┌─ Supplied entries

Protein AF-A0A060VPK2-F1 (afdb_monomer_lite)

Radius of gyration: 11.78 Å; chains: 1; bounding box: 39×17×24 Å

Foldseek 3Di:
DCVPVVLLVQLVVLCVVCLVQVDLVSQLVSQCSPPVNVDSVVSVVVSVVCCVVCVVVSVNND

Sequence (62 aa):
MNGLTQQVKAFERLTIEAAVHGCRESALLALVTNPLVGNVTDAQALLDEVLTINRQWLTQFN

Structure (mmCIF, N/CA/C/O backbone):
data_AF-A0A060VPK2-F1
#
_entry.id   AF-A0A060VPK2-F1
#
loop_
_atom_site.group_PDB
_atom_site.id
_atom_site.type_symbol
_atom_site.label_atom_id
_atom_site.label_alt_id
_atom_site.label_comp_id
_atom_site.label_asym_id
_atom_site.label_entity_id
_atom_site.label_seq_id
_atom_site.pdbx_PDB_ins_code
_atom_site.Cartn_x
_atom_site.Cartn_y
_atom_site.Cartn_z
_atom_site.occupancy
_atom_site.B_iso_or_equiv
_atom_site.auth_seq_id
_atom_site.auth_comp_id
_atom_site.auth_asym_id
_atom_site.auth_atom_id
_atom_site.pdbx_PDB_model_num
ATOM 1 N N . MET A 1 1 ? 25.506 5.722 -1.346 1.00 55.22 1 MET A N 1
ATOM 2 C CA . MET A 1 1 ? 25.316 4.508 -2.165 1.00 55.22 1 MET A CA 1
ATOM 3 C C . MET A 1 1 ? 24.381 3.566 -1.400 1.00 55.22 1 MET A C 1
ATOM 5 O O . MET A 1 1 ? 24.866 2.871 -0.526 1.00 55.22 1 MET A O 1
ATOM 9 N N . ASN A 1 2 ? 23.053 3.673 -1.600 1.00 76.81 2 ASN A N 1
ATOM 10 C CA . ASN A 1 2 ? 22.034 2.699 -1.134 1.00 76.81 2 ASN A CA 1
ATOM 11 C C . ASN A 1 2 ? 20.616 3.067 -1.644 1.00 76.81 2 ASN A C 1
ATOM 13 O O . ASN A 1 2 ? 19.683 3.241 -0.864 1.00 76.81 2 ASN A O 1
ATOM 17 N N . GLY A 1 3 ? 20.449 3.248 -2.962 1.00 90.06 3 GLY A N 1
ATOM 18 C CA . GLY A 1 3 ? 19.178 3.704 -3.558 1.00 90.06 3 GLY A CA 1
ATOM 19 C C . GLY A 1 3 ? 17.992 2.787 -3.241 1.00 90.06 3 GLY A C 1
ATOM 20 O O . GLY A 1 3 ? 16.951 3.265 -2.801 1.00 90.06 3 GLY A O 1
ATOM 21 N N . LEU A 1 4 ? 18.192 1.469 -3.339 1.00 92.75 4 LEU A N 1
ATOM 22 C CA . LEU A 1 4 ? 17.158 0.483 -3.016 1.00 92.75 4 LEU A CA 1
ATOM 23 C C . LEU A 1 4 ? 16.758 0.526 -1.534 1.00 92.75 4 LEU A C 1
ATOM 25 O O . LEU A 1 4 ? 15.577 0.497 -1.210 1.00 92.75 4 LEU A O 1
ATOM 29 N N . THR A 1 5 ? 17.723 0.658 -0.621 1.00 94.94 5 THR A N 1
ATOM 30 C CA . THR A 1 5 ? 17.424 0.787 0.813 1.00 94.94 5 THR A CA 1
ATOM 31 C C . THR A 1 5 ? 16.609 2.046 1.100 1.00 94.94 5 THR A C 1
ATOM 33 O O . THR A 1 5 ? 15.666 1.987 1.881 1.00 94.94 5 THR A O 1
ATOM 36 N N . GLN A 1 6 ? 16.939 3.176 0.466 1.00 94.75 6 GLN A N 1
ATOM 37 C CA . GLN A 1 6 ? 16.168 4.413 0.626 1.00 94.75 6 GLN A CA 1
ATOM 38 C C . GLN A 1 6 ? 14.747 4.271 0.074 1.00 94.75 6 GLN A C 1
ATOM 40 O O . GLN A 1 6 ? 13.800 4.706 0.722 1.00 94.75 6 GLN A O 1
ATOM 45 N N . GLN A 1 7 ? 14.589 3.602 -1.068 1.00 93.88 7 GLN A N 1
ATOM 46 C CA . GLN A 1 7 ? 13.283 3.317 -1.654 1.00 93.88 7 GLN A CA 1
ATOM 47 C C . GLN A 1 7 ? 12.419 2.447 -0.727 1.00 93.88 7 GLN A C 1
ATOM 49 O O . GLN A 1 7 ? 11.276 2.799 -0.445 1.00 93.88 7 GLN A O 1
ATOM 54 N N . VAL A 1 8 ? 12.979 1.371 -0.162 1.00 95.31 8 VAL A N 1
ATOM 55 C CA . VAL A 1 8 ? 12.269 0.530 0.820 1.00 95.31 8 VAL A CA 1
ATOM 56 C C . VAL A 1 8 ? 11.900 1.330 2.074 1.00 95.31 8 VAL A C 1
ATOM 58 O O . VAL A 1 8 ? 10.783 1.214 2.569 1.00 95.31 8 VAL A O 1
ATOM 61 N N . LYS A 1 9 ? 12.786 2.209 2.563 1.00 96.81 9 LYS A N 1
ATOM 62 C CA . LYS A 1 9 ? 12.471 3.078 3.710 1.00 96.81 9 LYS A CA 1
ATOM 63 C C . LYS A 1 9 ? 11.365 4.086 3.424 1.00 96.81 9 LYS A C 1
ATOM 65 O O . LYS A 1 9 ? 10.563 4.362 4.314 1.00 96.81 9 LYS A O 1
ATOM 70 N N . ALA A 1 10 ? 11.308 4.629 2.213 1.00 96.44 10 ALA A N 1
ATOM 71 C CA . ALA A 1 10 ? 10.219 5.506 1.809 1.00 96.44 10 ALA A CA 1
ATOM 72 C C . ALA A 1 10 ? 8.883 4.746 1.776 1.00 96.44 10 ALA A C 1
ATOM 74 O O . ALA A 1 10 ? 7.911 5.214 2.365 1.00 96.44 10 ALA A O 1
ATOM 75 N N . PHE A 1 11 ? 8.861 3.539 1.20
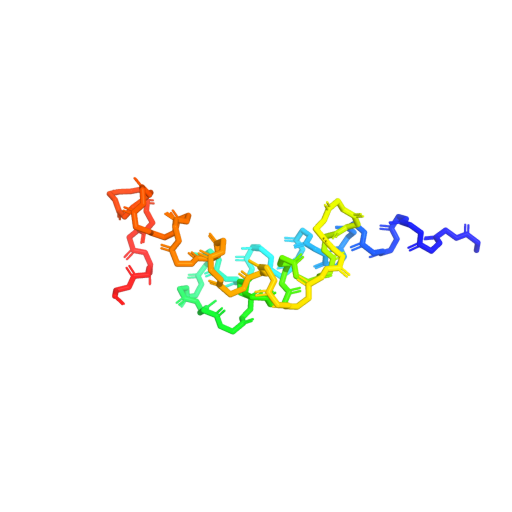0 1.00 96.56 11 PHE A N 1
ATOM 76 C CA . PHE A 1 11 ? 7.689 2.657 1.213 1.00 96.56 11 PHE A CA 1
ATOM 77 C C . PHE A 1 11 ? 7.176 2.372 2.636 1.00 96.56 11 PHE A C 1
ATOM 79 O O . PHE A 1 11 ? 5.98
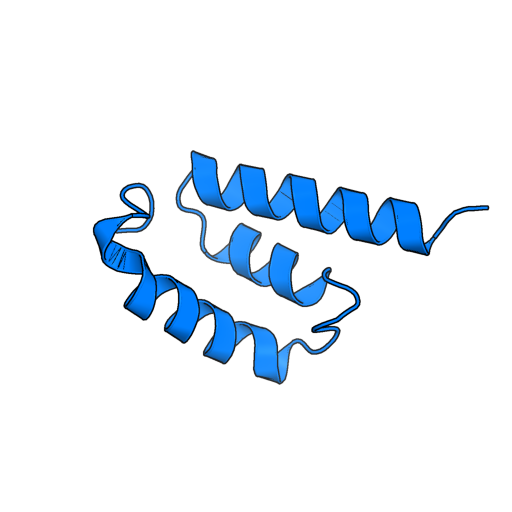8 2.551 2.907 1.00 96.56 11 PHE A O 1
ATOM 86 N N . GLU A 1 12 ? 8.061 1.978 3.558 1.00 97.94 12 GLU A N 1
ATOM 87 C CA . GLU A 1 12 ? 7.697 1.698 4.955 1.00 97.94 12 GLU A CA 1
ATOM 88 C C . GLU A 1 12 ? 7.069 2.923 5.640 1.00 97.94 12 GLU A C 1
ATOM 90 O O . GLU A 1 12 ? 6.017 2.810 6.268 1.00 97.94 12 GLU A O 1
ATOM 95 N N . ARG A 1 13 ? 7.683 4.107 5.497 1.00 98.25 13 ARG A N 1
ATOM 96 C CA . ARG A 1 13 ? 7.183 5.347 6.115 1.00 98.25 13 ARG A CA 1
ATOM 97 C C . ARG A 1 13 ? 5.805 5.734 5.592 1.00 98.25 13 ARG A C 1
ATOM 99 O O . ARG A 1 13 ? 4.921 6.015 6.392 1.00 98.25 13 ARG A O 1
ATOM 106 N N . LEU A 1 14 ? 5.620 5.694 4.275 1.00 98.06 14 LEU A N 1
ATOM 107 C CA . LEU A 1 14 ? 4.341 6.011 3.638 1.00 98.06 14 LEU A CA 1
ATOM 108 C C . LEU A 1 14 ? 3.243 5.024 4.042 1.00 98.06 14 LEU A C 1
ATOM 110 O O . LEU A 1 14 ? 2.114 5.433 4.295 1.00 98.06 14 LEU A O 1
ATOM 114 N N . THR A 1 15 ? 3.584 3.737 4.166 1.00 97.56 15 THR A N 1
ATOM 115 C CA . THR A 1 15 ? 2.653 2.704 4.644 1.00 97.56 15 THR A CA 1
ATOM 116 C C . THR A 1 15 ? 2.202 2.987 6.075 1.00 97.56 15 THR A C 1
ATOM 118 O O . THR A 1 15 ? 1.014 2.891 6.373 1.00 97.56 15 THR A O 1
ATOM 121 N N . ILE A 1 16 ? 3.129 3.370 6.961 1.00 97.88 16 ILE A N 1
ATOM 122 C CA . ILE A 1 16 ? 2.808 3.73
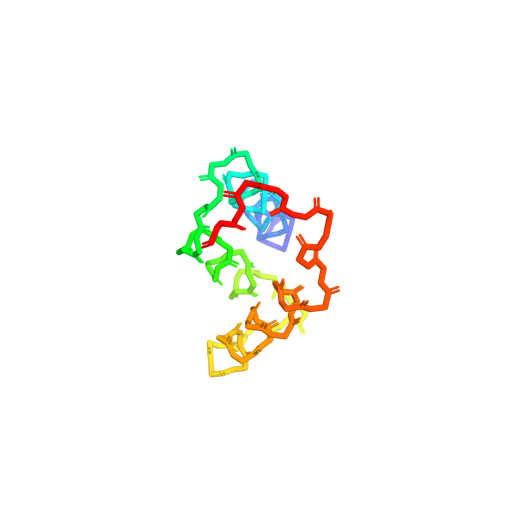2 8.349 1.00 97.88 16 ILE A CA 1
ATOM 123 C C . ILE A 1 16 ? 1.929 4.985 8.388 1.00 97.88 16 ILE A C 1
ATOM 125 O O . ILE A 1 16 ? 0.931 4.999 9.099 1.00 97.88 16 ILE A O 1
ATOM 129 N N . GLU A 1 17 ? 2.260 6.017 7.614 1.00 98.00 17 GLU A N 1
ATOM 130 C CA . GLU A 1 17 ? 1.480 7.257 7.557 1.00 98.00 17 GLU A CA 1
ATOM 131 C C . GLU A 1 17 ? 0.049 7.004 7.067 1.00 98.00 17 GLU A C 1
ATOM 133 O O . GLU A 1 17 ? -0.919 7.461 7.678 1.00 98.00 17 GLU A O 1
ATOM 138 N N . ALA A 1 18 ? -0.091 6.185 6.024 1.00 97.75 18 ALA A N 1
ATOM 139 C CA . ALA A 1 18 ? -1.380 5.725 5.539 1.00 97.75 18 ALA A CA 1
ATOM 140 C C . ALA A 1 18 ? -2.154 4.959 6.619 1.00 97.75 18 ALA A C 1
ATOM 142 O O . ALA A 1 18 ? -3.324 5.245 6.848 1.00 97.75 18 ALA A O 1
ATOM 143 N N . ALA A 1 19 ? -1.501 4.020 7.309 1.00 96.62 19 ALA A N 1
ATOM 144 C CA . ALA A 1 19 ? -2.125 3.204 8.344 1.00 96.62 19 ALA A CA 1
ATOM 145 C C . ALA A 1 19 ? -2.573 4.026 9.557 1.00 96.62 19 ALA A C 1
ATOM 147 O O . ALA A 1 19 ? -3.655 3.787 10.077 1.00 96.62 19 ALA A O 1
ATOM 148 N N . VAL A 1 20 ? -1.774 4.999 10.002 1.00 97.12 20 VAL A N 1
ATOM 149 C CA . VAL A 1 20 ? -2.096 5.845 11.161 1.00 97.12 20 VAL A CA 1
ATOM 150 C C . VAL A 1 20 ? -3.249 6.799 10.844 1.00 97.12 20 VAL A C 1
ATOM 152 O O . VAL A 1 20 ? -4.151 6.959 11.669 1.00 97.12 20 VAL A O 1
ATOM 155 N N . HIS A 1 21 ? -3.236 7.411 9.657 1.00 97.06 21 HIS A N 1
ATOM 156 C CA . HIS A 1 21 ? -4.177 8.472 9.287 1.00 97.06 21 HIS A CA 1
ATOM 157 C C . HIS
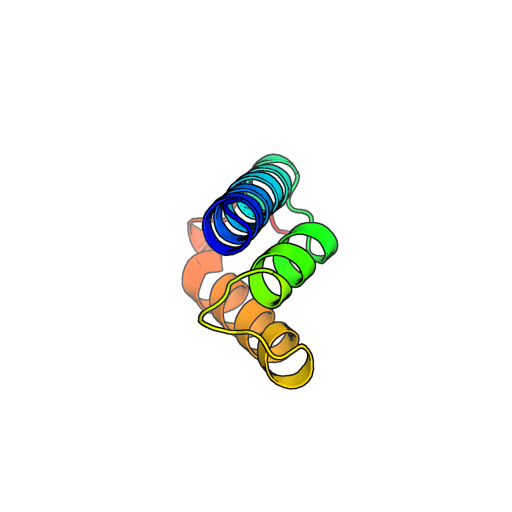 A 1 21 ? -5.354 8.017 8.414 1.00 97.06 21 HIS A C 1
ATOM 159 O O . HIS A 1 21 ? -6.224 8.833 8.124 1.00 97.06 21 HIS A O 1
ATOM 165 N N . GLY A 1 22 ? -5.390 6.761 7.963 1.00 96.56 22 GLY A N 1
ATOM 166 C CA . GLY A 1 22 ? -6.395 6.298 6.999 1.00 96.56 22 GLY A CA 1
ATOM 167 C C . GLY A 1 22 ? -6.271 6.958 5.621 1.00 96.56 22 GLY A C 1
ATOM 168 O O . GLY A 1 22 ? -7.253 7.076 4.890 1.00 96.56 22 GLY A O 1
ATOM 169 N N . CYS A 1 23 ? -5.082 7.452 5.265 1.00 96.81 23 CYS A N 1
ATOM 170 C CA . CYS A 1 23 ? -4.880 8.259 4.063 1.00 96.81 23 CYS A CA 1
ATOM 171 C C . CYS A 1 23 ? -4.663 7.379 2.825 1.00 96.81 23 CYS A C 1
ATOM 173 O O . CYS A 1 23 ? -3.614 6.745 2.669 1.00 96.81 23 CYS A O 1
ATOM 175 N N . ARG A 1 24 ? -5.636 7.372 1.904 1.00 95.75 24 ARG A N 1
ATOM 176 C CA . ARG A 1 24 ? -5.529 6.638 0.630 1.00 95.75 24 ARG A CA 1
ATOM 177 C C . ARG A 1 24 ? -4.406 7.140 -0.271 1.00 95.75 24 ARG A C 1
ATOM 179 O O . ARG A 1 24 ? -3.788 6.328 -0.950 1.00 95.75 24 ARG A O 1
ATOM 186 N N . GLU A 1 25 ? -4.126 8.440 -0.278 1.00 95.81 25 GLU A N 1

└─

◆ **Activity**
Beginning at the line with "ATOM 21 N N" and ending at the line with "ATOM 25 O O", reproduce each line of the data above exactly, and add no other lines.

◆ **Task solution**
ATOM 21 N N . LEU A 1 4 ? 18.192 1.469 -3.339 1.00 92.75 4 LEU A N 1
ATOM 22 C CA . LEU A 1 4 ? 17.158 0.483 -3.016 1.00 92.75 4 LEU A CA 1
ATOM 23 C C . LEU A 1 4 ? 16.758 0.526 -1.534 1.00 92.75 4 LEU A C 1
ATOM 25 O O . LEU A 1 4 ? 15.577 0.497 -1.210 1.00 92.75 4 LEU A O 1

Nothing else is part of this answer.